:: Information supplied ::
━━━━

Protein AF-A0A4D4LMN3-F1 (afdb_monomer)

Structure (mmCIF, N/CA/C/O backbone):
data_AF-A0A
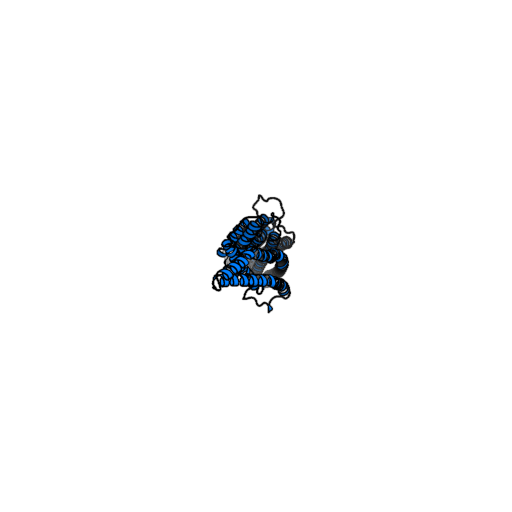4D4LMN3-F1
#
_entry.id   AF-A0A4D4LMN3-F1
#
loop_
_atom_site.group_PDB
_atom_site.id
_atom_site.type_symbol
_atom_site.label_atom_id
_atom_site.label_alt_id
_atom_site.label_comp_id
_atom_site.label_asym_id
_atom_site.label_entity_id
_atom_site.label_seq_id
_atom_site.pdbx_PDB_ins_code
_atom_site.Cartn_x
_atom_site.Cartn_y
_atom_site.Cartn_z
_atom_site.occupancy
_atom_site.B_iso_or_equiv
_atom_site.auth_seq_id
_atom_site.auth_comp_id
_atom_site.auth_asym_id
_atom_site.auth_atom_id
_atom_site.pdbx_PDB_model_num
ATOM 1 N N . MET A 1 1 ? -48.399 -26.390 97.085 1.00 47.34 1 MET A N 1
ATOM 2 C CA . MET A 1 1 ? -48.015 -26.259 95.663 1.00 47.34 1 MET A CA 1
ATOM 3 C C . MET A 1 1 ? -47.211 -24.982 95.539 1.00 47.34 1 MET A C 1
ATOM 5 O O . MET A 1 1 ? -47.723 -23.945 95.940 1.00 47.34 1 MET A O 1
ATOM 9 N N . ASP A 1 2 ? -45.964 -25.075 95.080 1.00 41.59 2 ASP A N 1
ATOM 10 C CA . ASP A 1 2 ? -45.042 -23.937 95.017 1.00 41.59 2 ASP A CA 1
ATOM 11 C C . ASP A 1 2 ? -45.335 -23.027 93.808 1.00 41.59 2 ASP A C 1
ATOM 13 O O . ASP A 1 2 ? -45.406 -23.527 92.681 1.00 41.59 2 ASP A O 1
ATOM 17 N N . PRO A 1 3 ? -45.445 -21.696 93.986 1.00 48.22 3 PRO A N 1
ATOM 18 C CA . PRO A 1 3 ? -45.683 -20.744 92.894 1.00 48.22 3 PRO A CA 1
ATOM 19 C C . PRO A 1 3 ? -44.560 -20.727 91.837 1.00 48.22 3 PRO A C 1
ATOM 21 O O . PRO A 1 3 ? -44.804 -20.368 90.685 1.00 48.22 3 PRO A O 1
ATOM 24 N N . GLY A 1 4 ? -43.355 -21.198 92.183 1.00 42.62 4 GLY A N 1
ATOM 25 C CA . GLY A 1 4 ? -42.242 -21.368 91.242 1.00 42.62 4 GLY A CA 1
ATOM 26 C C . GLY A 1 4 ? -42.474 -22.450 90.178 1.00 42.62 4 GLY A C 1
ATOM 27 O O . GLY A 1 4 ? -41.947 -22.344 89.073 1.00 42.62 4 GLY A O 1
ATOM 28 N N . VAL A 1 5 ? -43.316 -23.453 90.457 1.00 45.00 5 VAL A N 1
ATOM 29 C CA . VAL A 1 5 ? -43.614 -24.544 89.510 1.00 45.00 5 VAL A CA 1
ATOM 30 C C . VAL A 1 5 ? -44.576 -24.077 88.411 1.00 45.00 5 VAL A C 1
ATOM 32 O O . VAL A 1 5 ? -44.430 -24.471 87.257 1.00 45.00 5 VAL A O 1
ATOM 35 N N . ILE A 1 6 ? -45.507 -23.169 88.730 1.00 45.41 6 ILE A N 1
ATOM 36 C CA . ILE A 1 6 ? -46.450 -22.587 87.759 1.00 45.41 6 ILE A CA 1
ATOM 37 C C . ILE A 1 6 ? -45.728 -21.597 86.829 1.00 45.41 6 ILE A C 1
ATOM 39 O O . ILE A 1 6 ? -45.942 -21.630 85.619 1.00 45.41 6 ILE A O 1
ATOM 43 N N . ALA A 1 7 ? -44.816 -20.774 87.359 1.00 43.25 7 ALA A N 1
ATOM 44 C CA . ALA A 1 7 ? -44.005 -19.862 86.547 1.00 43.25 7 ALA A CA 1
ATOM 45 C C . ALA A 1 7 ? -43.069 -20.613 85.577 1.00 43.25 7 ALA A C 1
ATOM 47 O O . ALA A 1 7 ? -42.935 -20.217 84.419 1.00 43.25 7 ALA A O 1
ATOM 48 N N . ALA A 1 8 ? -42.486 -21.738 86.009 1.00 40.00 8 ALA A N 1
ATOM 49 C CA . ALA A 1 8 ? -41.664 -22.595 85.154 1.00 40.00 8 ALA A CA 1
ATOM 50 C C . ALA A 1 8 ? -42.489 -23.335 84.080 1.00 40.00 8 ALA A C 1
ATOM 52 O O . ALA A 1 8 ? -42.059 -23.429 82.931 1.00 40.00 8 ALA A O 1
ATOM 53 N N . LEU A 1 9 ? -43.697 -23.807 84.419 1.00 40.47 9 LEU A N 1
ATOM 54 C CA . LEU A 1 9 ? -44.593 -24.499 83.481 1.00 40.47 9 LEU A CA 1
ATOM 55 C C . LEU A 1 9 ? -45.209 -23.578 82.421 1.00 40.47 9 LEU A C 1
ATOM 57 O O . LEU A 1 9 ? -45.532 -24.057 81.340 1.00 40.47 9 LEU A O 1
ATOM 61 N N . VAL A 1 10 ? -45.361 -22.280 82.695 1.00 45.56 10 VAL A N 1
ATOM 62 C CA . VAL A 1 10 ? -45.884 -21.305 81.719 1.00 45.56 10 VAL A CA 1
ATOM 63 C C . VAL A 1 10 ? -44.759 -20.632 80.926 1.00 45.56 10 VAL A C 1
ATOM 65 O O . VAL A 1 10 ? -44.921 -20.393 79.728 1.00 45.56 10 VAL A O 1
ATOM 68 N N . GLY A 1 11 ? -43.604 -20.370 81.548 1.00 35.34 11 GLY A N 1
ATOM 69 C CA . GLY A 1 11 ? -42.477 -19.681 80.910 1.00 35.34 11 GLY A CA 1
ATOM 70 C C . GLY A 1 11 ? -41.716 -20.529 79.886 1.00 35.34 11 GLY A C 1
ATOM 71 O O . GLY A 1 11 ? -41.301 -20.016 78.849 1.00 35.34 11 GLY A O 1
ATOM 72 N N . VAL A 1 12 ? -41.561 -21.837 80.120 1.00 41.59 12 VAL A N 1
ATOM 73 C CA . VAL A 1 12 ? -40.802 -22.718 79.211 1.00 41.59 12 VAL A CA 1
ATOM 74 C C . VAL A 1 12 ? -41.539 -22.964 77.877 1.00 41.59 12 VAL A C 1
ATOM 76 O O . VAL A 1 12 ? -40.913 -22.801 76.829 1.00 41.59 12 VAL A O 1
ATOM 79 N N . PRO A 1 13 ? -42.858 -23.249 77.839 1.00 43.22 13 PRO A N 1
ATOM 80 C CA . PRO A 1 13 ? -43.577 -23.453 76.577 1.00 43.22 13 PRO A CA 1
ATOM 81 C C . PRO A 1 13 ? -43.750 -22.175 75.750 1.00 43.22 13 PRO A C 1
ATOM 83 O O . PRO A 1 13 ? -43.648 -22.225 74.526 1.00 43.22 13 PRO A O 1
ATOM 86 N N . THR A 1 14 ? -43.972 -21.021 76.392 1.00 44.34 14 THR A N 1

━━━━

:: What you need to do ::
Give back exactly the lines starting at the one with "ATOM 83 O O" and running to the end of the listing. Include both ends.

:: Problem solution ::
ATOM 83 O O . PRO A 1 13 ? -43.648 -22.225 74.526 1.00 43.22 13 PRO A O 1
ATOM 86 N N . THR A 1 14 ? -43.972 -21.021 76.392 1.00 44.34 14 THR A N 1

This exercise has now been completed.